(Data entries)

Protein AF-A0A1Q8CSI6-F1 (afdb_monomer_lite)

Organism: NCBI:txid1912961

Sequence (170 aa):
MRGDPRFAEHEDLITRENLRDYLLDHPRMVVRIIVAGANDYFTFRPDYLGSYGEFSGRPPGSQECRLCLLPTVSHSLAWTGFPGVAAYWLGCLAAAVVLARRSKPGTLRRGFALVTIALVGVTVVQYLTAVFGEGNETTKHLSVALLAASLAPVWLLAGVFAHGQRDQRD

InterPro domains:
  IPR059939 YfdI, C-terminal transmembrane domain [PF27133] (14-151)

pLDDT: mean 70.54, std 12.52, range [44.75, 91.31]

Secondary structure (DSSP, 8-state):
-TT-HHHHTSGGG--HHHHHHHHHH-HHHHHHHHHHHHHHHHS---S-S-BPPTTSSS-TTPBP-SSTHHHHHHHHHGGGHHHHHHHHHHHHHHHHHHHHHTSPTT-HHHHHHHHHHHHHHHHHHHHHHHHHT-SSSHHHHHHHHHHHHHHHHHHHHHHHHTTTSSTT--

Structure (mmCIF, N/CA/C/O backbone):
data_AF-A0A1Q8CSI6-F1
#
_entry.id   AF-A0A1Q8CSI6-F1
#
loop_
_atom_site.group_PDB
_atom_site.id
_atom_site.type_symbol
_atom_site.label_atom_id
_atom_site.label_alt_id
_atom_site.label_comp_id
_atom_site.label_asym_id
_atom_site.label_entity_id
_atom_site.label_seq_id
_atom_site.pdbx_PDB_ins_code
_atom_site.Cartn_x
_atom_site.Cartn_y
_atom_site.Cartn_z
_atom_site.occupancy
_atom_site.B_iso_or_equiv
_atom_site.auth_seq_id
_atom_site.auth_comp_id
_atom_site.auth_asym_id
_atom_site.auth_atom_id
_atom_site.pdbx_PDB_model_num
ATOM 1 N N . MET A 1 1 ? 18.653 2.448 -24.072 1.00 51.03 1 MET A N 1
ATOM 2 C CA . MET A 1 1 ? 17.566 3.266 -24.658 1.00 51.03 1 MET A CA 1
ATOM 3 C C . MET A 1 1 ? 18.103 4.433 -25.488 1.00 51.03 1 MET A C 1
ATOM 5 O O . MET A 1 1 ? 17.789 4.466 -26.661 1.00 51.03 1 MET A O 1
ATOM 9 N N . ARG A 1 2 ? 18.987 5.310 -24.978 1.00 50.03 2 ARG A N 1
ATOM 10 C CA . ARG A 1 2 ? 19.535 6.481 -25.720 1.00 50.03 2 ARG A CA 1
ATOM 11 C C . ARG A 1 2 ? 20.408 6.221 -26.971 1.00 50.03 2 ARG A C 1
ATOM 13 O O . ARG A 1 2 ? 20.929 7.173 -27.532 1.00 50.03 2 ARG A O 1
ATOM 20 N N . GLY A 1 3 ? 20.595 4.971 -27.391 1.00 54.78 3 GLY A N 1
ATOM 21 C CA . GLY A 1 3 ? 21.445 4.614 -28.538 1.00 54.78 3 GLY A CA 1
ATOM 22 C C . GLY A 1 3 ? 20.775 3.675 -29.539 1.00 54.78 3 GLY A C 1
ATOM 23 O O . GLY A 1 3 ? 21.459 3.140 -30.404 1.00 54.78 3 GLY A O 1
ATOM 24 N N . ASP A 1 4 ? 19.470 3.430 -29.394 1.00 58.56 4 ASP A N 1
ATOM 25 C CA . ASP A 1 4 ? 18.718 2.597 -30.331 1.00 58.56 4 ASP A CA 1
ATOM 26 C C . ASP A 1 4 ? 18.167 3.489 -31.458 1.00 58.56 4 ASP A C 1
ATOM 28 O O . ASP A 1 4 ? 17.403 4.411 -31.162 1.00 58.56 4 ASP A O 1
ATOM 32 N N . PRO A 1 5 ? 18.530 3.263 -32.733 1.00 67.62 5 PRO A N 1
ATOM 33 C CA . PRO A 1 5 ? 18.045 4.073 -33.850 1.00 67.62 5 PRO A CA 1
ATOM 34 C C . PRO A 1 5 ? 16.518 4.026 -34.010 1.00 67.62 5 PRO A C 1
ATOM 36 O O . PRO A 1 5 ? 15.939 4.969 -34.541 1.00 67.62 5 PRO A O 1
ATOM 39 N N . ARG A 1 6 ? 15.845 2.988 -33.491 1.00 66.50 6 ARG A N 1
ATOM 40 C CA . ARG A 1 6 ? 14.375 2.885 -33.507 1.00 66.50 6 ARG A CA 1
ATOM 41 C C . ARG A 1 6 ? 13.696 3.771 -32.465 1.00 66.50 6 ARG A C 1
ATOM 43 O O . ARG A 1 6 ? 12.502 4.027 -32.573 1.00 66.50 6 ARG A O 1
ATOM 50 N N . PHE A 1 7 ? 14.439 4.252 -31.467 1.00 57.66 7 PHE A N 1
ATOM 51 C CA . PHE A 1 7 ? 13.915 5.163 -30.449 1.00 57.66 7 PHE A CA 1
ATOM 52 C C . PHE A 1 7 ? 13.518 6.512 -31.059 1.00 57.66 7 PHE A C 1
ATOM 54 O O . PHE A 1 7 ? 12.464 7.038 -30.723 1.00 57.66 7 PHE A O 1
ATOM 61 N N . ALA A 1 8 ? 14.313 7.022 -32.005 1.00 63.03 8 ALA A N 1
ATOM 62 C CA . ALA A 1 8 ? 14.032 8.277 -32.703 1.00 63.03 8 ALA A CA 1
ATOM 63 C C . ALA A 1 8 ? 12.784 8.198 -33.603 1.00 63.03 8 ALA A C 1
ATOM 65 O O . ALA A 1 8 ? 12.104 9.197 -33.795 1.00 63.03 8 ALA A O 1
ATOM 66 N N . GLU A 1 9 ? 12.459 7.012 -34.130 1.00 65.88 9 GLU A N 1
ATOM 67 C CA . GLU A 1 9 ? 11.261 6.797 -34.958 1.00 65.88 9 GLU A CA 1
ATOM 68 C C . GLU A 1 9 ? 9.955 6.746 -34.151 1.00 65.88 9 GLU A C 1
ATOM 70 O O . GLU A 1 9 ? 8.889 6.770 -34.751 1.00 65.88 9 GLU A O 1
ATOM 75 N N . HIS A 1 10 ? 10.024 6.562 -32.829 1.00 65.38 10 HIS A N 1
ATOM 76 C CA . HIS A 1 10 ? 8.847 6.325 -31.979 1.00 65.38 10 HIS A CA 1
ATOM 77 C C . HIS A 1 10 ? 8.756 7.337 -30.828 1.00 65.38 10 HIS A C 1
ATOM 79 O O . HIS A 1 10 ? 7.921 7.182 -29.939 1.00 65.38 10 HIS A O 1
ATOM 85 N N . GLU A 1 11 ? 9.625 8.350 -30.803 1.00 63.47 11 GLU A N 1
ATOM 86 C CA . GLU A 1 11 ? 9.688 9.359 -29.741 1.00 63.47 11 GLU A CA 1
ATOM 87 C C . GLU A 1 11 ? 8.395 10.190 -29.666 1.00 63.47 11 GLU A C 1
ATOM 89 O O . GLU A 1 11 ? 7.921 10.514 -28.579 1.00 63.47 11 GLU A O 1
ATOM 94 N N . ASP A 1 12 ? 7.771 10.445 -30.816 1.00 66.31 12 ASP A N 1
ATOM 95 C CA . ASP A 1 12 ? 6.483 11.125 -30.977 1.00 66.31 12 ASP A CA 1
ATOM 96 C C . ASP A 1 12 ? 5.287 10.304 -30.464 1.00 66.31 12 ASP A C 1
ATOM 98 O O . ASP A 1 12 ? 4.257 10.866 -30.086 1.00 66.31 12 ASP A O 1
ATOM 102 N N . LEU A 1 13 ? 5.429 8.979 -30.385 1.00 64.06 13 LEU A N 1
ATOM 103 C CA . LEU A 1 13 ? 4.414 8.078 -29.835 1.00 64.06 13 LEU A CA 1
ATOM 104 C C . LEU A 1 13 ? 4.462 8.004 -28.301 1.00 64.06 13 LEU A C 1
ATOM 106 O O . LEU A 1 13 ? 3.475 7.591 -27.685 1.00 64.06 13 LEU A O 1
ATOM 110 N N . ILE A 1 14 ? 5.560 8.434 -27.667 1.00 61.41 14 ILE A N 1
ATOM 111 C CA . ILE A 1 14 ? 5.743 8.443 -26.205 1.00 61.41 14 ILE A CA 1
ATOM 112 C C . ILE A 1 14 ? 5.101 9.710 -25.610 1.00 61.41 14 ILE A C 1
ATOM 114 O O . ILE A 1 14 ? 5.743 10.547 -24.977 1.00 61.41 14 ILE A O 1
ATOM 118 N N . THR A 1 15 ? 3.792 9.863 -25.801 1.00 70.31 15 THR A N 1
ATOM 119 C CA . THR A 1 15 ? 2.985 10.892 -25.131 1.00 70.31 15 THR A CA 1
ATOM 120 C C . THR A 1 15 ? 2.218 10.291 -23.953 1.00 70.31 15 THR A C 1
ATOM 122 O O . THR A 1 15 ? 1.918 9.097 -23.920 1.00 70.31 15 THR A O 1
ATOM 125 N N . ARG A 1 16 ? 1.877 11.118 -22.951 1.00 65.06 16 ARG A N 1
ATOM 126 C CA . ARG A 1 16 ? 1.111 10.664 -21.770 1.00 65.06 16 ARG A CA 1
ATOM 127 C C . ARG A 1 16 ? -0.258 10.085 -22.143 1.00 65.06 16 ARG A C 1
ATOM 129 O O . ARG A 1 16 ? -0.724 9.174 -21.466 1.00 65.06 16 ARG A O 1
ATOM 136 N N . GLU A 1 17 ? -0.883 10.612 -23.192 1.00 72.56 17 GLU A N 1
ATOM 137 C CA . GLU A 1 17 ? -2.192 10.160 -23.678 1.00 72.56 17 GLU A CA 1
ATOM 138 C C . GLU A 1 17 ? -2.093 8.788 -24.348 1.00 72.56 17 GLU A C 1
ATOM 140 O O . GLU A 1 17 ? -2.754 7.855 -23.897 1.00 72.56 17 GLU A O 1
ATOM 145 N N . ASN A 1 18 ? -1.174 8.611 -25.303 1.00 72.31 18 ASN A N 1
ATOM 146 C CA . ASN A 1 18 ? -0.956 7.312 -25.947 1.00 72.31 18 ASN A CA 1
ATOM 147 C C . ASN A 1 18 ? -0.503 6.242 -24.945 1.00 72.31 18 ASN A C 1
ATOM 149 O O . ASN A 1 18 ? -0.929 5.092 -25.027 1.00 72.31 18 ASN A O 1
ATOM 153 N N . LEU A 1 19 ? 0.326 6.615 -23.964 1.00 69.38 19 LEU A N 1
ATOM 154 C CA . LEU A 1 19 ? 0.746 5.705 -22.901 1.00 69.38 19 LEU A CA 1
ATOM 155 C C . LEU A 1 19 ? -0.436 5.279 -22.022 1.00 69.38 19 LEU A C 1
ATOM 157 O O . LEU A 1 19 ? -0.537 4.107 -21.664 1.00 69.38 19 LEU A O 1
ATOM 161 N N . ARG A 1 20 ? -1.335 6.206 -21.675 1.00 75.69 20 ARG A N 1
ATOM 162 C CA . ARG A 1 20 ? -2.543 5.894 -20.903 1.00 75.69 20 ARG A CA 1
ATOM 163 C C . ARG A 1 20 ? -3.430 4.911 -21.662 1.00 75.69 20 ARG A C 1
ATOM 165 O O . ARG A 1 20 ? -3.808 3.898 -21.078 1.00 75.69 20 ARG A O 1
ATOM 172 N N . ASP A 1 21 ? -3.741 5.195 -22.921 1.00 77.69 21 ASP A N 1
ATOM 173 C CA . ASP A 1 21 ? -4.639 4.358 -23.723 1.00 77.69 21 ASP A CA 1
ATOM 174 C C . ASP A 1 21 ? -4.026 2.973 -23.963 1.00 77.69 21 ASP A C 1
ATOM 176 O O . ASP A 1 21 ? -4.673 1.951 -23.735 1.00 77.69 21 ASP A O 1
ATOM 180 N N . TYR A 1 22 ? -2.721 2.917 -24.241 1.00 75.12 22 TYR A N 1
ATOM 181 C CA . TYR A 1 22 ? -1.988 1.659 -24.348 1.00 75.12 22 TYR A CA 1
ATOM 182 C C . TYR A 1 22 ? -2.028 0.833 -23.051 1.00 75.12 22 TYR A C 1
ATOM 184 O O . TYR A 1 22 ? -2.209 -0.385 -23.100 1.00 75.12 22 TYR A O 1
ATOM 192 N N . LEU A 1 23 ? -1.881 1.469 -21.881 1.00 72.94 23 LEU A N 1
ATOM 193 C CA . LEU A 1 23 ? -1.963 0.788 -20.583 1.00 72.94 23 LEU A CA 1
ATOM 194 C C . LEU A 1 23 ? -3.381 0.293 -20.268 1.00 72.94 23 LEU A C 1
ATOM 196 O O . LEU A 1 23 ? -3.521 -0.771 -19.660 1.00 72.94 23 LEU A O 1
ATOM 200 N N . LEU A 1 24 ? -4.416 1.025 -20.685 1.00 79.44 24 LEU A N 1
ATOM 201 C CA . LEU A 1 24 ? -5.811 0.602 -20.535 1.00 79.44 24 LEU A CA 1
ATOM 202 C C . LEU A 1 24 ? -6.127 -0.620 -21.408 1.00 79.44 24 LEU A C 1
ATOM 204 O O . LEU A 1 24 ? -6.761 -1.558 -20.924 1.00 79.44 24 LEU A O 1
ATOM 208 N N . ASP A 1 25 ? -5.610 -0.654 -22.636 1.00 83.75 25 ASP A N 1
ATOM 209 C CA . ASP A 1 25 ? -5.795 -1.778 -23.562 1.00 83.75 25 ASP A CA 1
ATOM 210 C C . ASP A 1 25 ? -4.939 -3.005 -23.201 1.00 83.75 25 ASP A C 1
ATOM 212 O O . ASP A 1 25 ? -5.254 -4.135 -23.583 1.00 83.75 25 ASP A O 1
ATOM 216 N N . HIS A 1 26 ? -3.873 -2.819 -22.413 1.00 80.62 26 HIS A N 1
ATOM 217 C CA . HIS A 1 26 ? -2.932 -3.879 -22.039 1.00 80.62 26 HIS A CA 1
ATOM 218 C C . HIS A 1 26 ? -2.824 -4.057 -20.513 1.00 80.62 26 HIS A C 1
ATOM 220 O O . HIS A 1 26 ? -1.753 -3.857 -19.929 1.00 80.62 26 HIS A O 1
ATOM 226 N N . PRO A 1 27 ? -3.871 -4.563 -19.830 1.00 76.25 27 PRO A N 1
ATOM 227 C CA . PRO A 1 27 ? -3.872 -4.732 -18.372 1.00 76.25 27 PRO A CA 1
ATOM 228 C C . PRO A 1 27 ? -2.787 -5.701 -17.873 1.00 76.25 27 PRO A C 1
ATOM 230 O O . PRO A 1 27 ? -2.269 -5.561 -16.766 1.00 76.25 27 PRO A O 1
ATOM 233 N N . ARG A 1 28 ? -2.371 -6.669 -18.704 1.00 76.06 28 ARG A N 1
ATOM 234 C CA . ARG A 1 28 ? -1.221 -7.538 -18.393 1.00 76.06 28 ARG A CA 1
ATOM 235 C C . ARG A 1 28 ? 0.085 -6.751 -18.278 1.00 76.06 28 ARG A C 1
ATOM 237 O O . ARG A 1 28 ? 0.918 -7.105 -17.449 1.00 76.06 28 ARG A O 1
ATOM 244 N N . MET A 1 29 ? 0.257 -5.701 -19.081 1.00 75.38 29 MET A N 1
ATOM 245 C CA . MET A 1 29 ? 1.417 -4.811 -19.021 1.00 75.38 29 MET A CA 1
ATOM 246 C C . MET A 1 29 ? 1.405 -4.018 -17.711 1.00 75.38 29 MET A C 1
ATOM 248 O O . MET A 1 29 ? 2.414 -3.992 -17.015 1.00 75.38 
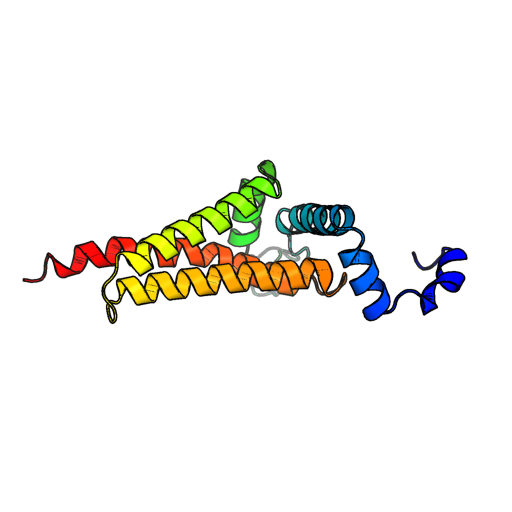29 MET A O 1
ATOM 252 N N . VAL A 1 30 ? 0.245 -3.477 -17.319 1.00 74.00 30 VAL A N 1
ATOM 253 C CA . VAL A 1 30 ? 0.045 -2.761 -16.043 1.00 74.00 30 VAL A CA 1
ATOM 254 C C . VAL A 1 30 ? 0.453 -3.626 -14.851 1.00 74.00 30 VAL A C 1
ATOM 256 O O . VAL A 1 30 ? 1.251 -3.199 -14.019 1.00 74.00 30 VAL A O 1
ATOM 259 N N . VAL A 1 31 ? -0.030 -4.872 -14.791 1.00 76.12 31 VAL A N 1
ATOM 260 C CA . VAL A 1 31 ? 0.337 -5.809 -13.715 1.00 76.12 31 VAL A CA 1
ATOM 261 C C . VAL A 1 31 ? 1.838 -6.090 -13.721 1.00 76.12 31 VAL A C 1
ATOM 263 O O . VAL A 1 31 ? 2.453 -6.141 -12.660 1.00 76.12 31 VAL A O 1
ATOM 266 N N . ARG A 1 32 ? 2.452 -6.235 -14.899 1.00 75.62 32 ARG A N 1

§ **EXERCISE DETAILS**: The answer must be the lines above from the one containing "ATOM 202 C C" through the one containing "29 MET A O 1", reproduced exactly, with no pictures and nothing else.

§ **SOLUTION FOR THIS TASK**:
ATOM 202 C C . LEU A 1 24 ? -6.127 -0.620 -21.408 1.00 79.44 24 LEU A C 1
ATOM 204 O O . LEU A 1 24 ? -6.761 -1.558 -20.924 1.00 79.44 24 LEU A O 1
ATOM 208 N N . ASP A 1 25 ? -5.610 -0.654 -22.636 1.00 83.75 25 ASP A N 1
ATOM 209 C CA . ASP A 1 25 ? -5.795 -1.778 -23.562 1.00 83.75 25 ASP A CA 1
ATOM 210 C C . ASP A 1 25 ? -4.939 -3.005 -23.201 1.00 83.75 25 ASP A C 1
ATOM 212 O O . ASP A 1 25 ? -5.254 -4.135 -23.583 1.00 83.75 25 ASP A O 1
ATOM 216 N N . HIS A 1 26 ? -3.873 -2.819 -22.413 1.00 80.62 26 HIS A N 1
ATOM 217 C CA . HIS A 1 26 ? -2.932 -3.879 -22.039 1.00 80.62 26 HIS A CA 1
ATOM 218 C C . HIS A 1 26 ? -2.824 -4.057 -20.513 1.00 80.62 26 HIS A C 1
ATOM 220 O O . HIS A 1 26 ? -1.753 -3.857 -19.929 1.00 80.62 26 HIS A O 1
ATOM 226 N N . PRO A 1 27 ? -3.871 -4.563 -19.830 1.00 76.25 27 PRO A N 1
ATOM 227 C CA . PRO A 1 27 ? -3.872 -4.732 -18.372 1.00 76.25 27 PRO A CA 1
ATOM 228 C C . PRO A 1 27 ? -2.787 -5.701 -17.873 1.00 76.25 27 PRO A C 1
ATOM 230 O O . PRO A 1 27 ? -2.269 -5.561 -16.766 1.00 76.25 27 PRO A O 1
ATOM 233 N N . ARG A 1 28 ? -2.371 -6.669 -18.704 1.00 76.06 28 ARG A N 1
ATOM 234 C CA . ARG A 1 28 ? -1.221 -7.538 -18.393 1.00 76.06 28 ARG A CA 1
ATOM 235 C C . ARG A 1 28 ? 0.085 -6.751 -18.278 1.00 76.06 28 ARG A C 1
ATOM 237 O O . ARG A 1 28 ? 0.918 -7.105 -17.449 1.00 76.06 28 ARG A O 1
ATOM 244 N N . MET A 1 29 ? 0.257 -5.701 -19.081 1.00 75.38 29 MET A N 1
ATOM 245 C CA . MET A 1 29 ? 1.417 -4.811 -19.021 1.00 75.38 29 MET A CA 1
ATOM 246 C C . MET A 1 29 ? 1.405 -4.018 -17.711 1.00 75.38 29 MET A C 1
ATOM 248 O O . MET A 1 29 ? 2.414 -3.992 -17.015 1.00 75.38 
29 MET A O 1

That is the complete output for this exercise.